[Start of section]

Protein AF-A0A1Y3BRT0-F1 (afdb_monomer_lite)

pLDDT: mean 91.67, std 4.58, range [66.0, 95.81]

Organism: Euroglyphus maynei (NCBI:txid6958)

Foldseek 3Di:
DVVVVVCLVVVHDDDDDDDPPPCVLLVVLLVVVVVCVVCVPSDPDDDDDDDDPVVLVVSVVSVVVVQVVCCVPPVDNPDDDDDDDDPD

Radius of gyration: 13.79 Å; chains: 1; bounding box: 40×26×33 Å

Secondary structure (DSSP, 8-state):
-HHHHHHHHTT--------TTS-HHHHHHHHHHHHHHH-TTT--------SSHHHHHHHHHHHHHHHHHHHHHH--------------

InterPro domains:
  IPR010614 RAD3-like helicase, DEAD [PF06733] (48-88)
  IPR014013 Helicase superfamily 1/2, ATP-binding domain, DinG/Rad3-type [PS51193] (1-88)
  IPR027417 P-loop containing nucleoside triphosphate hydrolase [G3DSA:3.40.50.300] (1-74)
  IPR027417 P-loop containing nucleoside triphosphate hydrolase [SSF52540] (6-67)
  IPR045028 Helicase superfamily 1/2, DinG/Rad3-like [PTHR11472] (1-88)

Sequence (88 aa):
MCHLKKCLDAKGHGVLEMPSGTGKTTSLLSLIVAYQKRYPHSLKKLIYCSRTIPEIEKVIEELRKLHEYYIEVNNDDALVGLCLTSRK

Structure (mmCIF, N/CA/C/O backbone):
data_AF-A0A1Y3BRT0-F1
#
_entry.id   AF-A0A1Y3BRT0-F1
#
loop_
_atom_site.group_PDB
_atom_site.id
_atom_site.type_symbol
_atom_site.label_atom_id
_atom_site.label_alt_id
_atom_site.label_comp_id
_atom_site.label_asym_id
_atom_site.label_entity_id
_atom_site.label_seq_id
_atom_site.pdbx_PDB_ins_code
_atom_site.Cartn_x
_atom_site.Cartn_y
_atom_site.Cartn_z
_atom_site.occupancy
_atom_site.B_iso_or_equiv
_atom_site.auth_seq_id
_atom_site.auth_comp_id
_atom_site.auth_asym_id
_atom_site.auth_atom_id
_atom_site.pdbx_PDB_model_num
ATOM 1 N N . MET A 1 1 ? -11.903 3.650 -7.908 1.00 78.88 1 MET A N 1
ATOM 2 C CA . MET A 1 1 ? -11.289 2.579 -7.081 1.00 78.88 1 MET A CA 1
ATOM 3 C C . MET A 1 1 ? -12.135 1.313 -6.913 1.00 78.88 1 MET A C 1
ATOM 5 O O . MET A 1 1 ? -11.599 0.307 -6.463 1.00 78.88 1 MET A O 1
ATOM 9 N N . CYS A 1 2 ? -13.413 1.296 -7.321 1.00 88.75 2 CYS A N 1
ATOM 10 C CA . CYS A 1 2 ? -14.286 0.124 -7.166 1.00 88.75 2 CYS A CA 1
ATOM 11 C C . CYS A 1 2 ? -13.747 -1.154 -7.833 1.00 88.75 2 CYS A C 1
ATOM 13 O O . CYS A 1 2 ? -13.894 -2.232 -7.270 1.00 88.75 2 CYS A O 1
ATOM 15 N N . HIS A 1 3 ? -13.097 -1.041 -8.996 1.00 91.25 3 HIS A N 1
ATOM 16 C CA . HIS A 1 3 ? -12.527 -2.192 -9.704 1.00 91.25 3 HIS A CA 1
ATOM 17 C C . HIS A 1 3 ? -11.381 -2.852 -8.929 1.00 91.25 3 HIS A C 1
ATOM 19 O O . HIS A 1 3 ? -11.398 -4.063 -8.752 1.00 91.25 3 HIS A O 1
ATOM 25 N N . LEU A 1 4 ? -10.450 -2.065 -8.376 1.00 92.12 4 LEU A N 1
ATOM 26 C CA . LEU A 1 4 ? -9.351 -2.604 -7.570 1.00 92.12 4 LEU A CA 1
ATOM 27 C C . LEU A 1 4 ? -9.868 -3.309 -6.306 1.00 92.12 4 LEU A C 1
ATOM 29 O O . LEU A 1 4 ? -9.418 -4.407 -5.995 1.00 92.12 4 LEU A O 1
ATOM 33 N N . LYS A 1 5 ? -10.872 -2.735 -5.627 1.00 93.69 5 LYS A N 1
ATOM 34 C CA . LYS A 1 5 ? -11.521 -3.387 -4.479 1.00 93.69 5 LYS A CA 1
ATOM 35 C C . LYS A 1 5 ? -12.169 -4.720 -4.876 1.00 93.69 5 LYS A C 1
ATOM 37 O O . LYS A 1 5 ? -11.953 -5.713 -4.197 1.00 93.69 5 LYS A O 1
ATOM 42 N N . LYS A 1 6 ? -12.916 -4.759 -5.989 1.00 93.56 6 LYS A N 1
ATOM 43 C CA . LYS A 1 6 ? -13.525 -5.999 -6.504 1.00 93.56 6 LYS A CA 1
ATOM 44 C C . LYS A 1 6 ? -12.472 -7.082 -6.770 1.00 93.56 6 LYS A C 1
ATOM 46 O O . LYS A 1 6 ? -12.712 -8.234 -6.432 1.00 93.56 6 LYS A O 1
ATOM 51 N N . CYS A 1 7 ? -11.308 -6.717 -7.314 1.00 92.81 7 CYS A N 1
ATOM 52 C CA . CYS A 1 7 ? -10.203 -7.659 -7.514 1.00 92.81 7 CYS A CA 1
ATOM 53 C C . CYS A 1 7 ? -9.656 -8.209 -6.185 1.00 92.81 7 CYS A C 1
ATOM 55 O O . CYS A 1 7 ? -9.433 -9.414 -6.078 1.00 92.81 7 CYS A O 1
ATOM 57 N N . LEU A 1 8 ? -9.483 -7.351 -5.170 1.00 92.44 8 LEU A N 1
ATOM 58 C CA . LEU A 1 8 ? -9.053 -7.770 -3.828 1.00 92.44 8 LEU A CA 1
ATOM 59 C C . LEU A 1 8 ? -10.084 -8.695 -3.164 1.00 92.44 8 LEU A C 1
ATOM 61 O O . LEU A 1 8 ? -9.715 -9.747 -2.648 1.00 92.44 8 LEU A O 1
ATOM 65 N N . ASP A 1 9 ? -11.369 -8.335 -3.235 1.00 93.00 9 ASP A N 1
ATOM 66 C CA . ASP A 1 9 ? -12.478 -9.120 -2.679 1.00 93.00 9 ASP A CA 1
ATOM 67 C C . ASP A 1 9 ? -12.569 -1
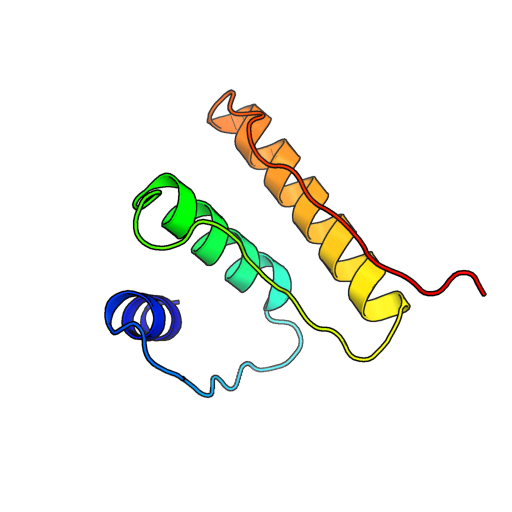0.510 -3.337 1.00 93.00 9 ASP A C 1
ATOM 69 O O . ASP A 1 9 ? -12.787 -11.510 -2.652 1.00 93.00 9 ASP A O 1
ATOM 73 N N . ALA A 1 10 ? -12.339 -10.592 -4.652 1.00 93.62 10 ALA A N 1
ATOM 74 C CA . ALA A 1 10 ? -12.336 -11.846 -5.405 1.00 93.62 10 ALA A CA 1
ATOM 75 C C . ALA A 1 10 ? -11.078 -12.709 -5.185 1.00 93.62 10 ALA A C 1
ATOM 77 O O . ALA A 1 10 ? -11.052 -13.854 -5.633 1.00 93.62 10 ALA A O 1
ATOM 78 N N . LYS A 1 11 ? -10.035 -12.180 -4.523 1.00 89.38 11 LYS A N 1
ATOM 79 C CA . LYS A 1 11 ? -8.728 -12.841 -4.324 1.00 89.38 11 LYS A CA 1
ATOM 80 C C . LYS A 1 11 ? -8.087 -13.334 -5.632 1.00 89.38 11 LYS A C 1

[End of section]
[Start of section]

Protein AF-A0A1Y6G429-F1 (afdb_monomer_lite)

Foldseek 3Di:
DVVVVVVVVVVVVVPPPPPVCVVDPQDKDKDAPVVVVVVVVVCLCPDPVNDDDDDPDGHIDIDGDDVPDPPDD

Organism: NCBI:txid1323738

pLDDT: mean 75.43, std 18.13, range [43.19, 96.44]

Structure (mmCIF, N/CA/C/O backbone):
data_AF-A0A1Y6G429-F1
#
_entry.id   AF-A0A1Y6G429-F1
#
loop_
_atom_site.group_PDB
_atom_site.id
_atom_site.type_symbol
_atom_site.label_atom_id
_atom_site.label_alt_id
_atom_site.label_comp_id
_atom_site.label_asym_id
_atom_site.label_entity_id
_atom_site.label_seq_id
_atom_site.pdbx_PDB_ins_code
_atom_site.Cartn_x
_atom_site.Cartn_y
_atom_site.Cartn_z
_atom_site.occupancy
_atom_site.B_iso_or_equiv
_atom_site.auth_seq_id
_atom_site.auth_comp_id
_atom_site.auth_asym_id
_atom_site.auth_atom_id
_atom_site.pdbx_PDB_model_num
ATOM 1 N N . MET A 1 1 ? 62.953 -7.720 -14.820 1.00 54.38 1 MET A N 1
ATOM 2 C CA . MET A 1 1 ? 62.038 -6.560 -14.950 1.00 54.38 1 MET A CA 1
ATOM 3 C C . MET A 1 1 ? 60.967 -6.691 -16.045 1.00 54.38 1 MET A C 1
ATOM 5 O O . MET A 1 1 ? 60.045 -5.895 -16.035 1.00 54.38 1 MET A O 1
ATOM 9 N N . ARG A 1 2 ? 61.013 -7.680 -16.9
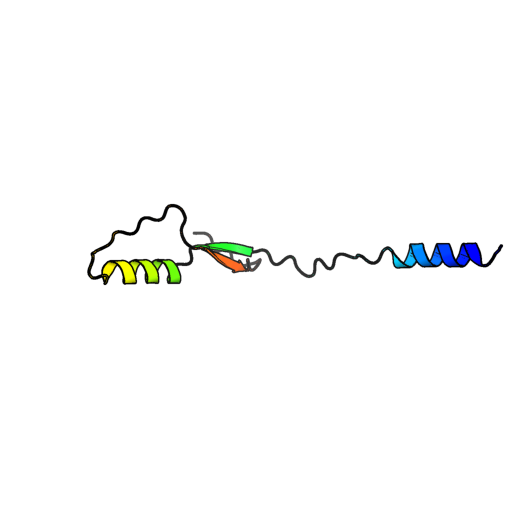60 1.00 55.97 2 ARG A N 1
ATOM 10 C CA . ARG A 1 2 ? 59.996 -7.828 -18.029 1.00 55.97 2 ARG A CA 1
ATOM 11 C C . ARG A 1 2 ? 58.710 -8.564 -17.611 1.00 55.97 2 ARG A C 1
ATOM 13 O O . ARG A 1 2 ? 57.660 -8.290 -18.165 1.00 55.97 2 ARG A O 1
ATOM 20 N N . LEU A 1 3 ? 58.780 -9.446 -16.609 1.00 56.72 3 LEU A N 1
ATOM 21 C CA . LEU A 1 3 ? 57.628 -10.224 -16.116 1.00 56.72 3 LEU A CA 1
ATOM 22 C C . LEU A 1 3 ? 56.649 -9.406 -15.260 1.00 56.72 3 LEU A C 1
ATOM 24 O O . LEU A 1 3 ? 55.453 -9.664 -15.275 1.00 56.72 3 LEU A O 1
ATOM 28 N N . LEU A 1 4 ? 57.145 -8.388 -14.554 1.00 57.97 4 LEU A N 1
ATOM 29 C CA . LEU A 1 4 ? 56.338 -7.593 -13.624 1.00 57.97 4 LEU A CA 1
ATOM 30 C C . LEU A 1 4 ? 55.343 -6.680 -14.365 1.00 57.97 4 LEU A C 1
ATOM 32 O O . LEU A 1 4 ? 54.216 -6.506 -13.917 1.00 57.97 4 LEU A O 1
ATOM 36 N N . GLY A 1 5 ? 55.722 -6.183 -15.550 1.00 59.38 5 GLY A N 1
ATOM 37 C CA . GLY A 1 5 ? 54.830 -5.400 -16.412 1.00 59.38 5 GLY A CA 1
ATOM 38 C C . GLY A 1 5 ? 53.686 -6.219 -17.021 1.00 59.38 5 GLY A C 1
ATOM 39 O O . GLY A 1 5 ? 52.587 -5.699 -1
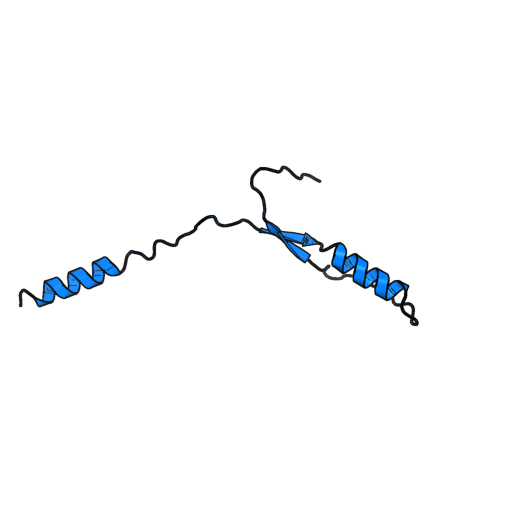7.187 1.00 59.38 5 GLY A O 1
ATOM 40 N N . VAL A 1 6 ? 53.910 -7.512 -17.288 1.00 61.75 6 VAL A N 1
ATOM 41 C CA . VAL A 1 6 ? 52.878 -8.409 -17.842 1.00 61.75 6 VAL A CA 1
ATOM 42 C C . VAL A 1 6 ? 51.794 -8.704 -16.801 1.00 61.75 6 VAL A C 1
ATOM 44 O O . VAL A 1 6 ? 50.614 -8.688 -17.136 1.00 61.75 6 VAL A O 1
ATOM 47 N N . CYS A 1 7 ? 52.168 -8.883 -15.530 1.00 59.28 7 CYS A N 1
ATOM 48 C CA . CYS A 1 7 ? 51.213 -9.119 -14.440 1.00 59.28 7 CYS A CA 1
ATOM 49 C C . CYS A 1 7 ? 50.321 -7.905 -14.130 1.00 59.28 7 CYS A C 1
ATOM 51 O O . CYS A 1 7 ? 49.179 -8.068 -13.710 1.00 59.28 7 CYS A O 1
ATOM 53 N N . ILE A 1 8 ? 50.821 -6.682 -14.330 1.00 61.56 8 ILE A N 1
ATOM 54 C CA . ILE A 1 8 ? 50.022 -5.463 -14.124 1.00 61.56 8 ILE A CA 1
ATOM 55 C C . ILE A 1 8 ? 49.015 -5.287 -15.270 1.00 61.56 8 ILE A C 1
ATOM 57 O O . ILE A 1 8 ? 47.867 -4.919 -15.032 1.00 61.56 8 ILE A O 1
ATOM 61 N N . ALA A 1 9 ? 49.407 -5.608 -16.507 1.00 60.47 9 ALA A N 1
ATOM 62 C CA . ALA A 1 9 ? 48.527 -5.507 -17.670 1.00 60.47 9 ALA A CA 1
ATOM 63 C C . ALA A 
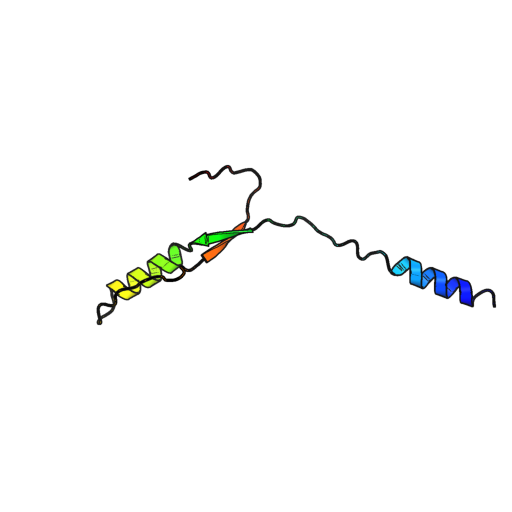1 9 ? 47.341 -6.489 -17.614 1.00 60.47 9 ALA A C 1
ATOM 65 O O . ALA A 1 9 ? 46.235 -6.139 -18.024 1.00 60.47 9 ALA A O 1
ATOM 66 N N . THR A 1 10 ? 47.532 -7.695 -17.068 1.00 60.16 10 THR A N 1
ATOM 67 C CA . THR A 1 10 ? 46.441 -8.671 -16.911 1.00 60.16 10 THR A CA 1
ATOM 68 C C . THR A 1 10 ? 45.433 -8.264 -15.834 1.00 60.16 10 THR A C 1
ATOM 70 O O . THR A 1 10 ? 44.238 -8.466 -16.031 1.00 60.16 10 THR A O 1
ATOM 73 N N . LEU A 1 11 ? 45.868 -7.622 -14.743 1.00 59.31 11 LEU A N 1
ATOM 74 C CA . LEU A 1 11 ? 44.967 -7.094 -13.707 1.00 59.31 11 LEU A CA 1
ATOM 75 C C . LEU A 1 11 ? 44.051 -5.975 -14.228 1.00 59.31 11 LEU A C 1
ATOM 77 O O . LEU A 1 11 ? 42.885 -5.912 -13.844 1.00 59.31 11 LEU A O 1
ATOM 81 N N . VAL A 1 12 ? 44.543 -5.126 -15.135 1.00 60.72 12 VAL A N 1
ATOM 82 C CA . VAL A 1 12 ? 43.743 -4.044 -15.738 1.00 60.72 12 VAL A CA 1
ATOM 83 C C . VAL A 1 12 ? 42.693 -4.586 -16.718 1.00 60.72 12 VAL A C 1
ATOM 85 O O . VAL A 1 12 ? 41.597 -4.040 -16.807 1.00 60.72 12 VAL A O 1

[End of section]

EXERCISE — Copy out the lines above from the line containing "ATOM 55 O O" through the line containing "ATOM 80 C C", exactly, and keep the pictures out.

THE COMPLETED TASK —
ATOM 55 O O . CYS A 1 7 ? -9.433 -9.414 -6.078 1.00 92.81 7 CYS A O 1
ATOM 57 N N . LEU A 1 8 ? -9.483 -7.351 -5.170 1.00 92.44 8 LEU A N 1
ATOM 58 C CA . LEU A 1 8 ? -9.053 -7.770 -3.828 1.00 92.44 8 LEU A CA 1
ATOM 59 C C . LEU A 1 8 ? -10.084 -8.695 -3.164 1.00 92.44 8 LEU A C 1
ATOM 61 O O . LEU A 1 8 ? -9.715 -9.747 -2.648 1.00 92.44 8 LEU A O 1
ATOM 65 N N . ASP A 1 9 ? -11.369 -8.335 -3.235 1.00 93.00 9 ASP A N 1
ATOM 66 C CA . ASP A 1 9 ? -12.478 -9.120 -2.679 1.00 93.00 9 ASP A CA 1
ATOM 67 C C . ASP A 1 9 ? -12.569 -1
0.510 -3.337 1.00 93.00 9 ASP A C 1
ATOM 69 O O . ASP A 1 9 ? -12.787 -11.510 -2.652 1.00 93.00 9 ASP A O 1
ATOM 73 N N . ALA A 1 10 ? -12.339 -10.592 -4.652 1.00 93.62 10 ALA A N 1
ATOM 74 C CA . ALA A 1 10 ? -12.336 -11.846 -5.405 1.00 93.62 10 ALA A CA 1
ATOM 75 C C . ALA A 1 10 ? -11.078 -12.709 -5.185 1.00 93.62 10 ALA A C 1
ATOM 77 O O . ALA A 1 10 ? -11.052 -13.854 -5.633 1.00 93.62 10 ALA A O 1
ATOM 78 N N . LYS A 1 11 ? -10.035 -12.180 -4.523 1.00 89.38 11 LYS A N 1
ATOM 79 C CA . LYS A 1 11 ? -8.728 -12.841 -4.324 1.00 89.38 11 LYS A CA 1
ATOM 80 C C . LYS A 1 11 ? -8.087 -13.334 -5.632 1.00 89.38 11 LYS A C 1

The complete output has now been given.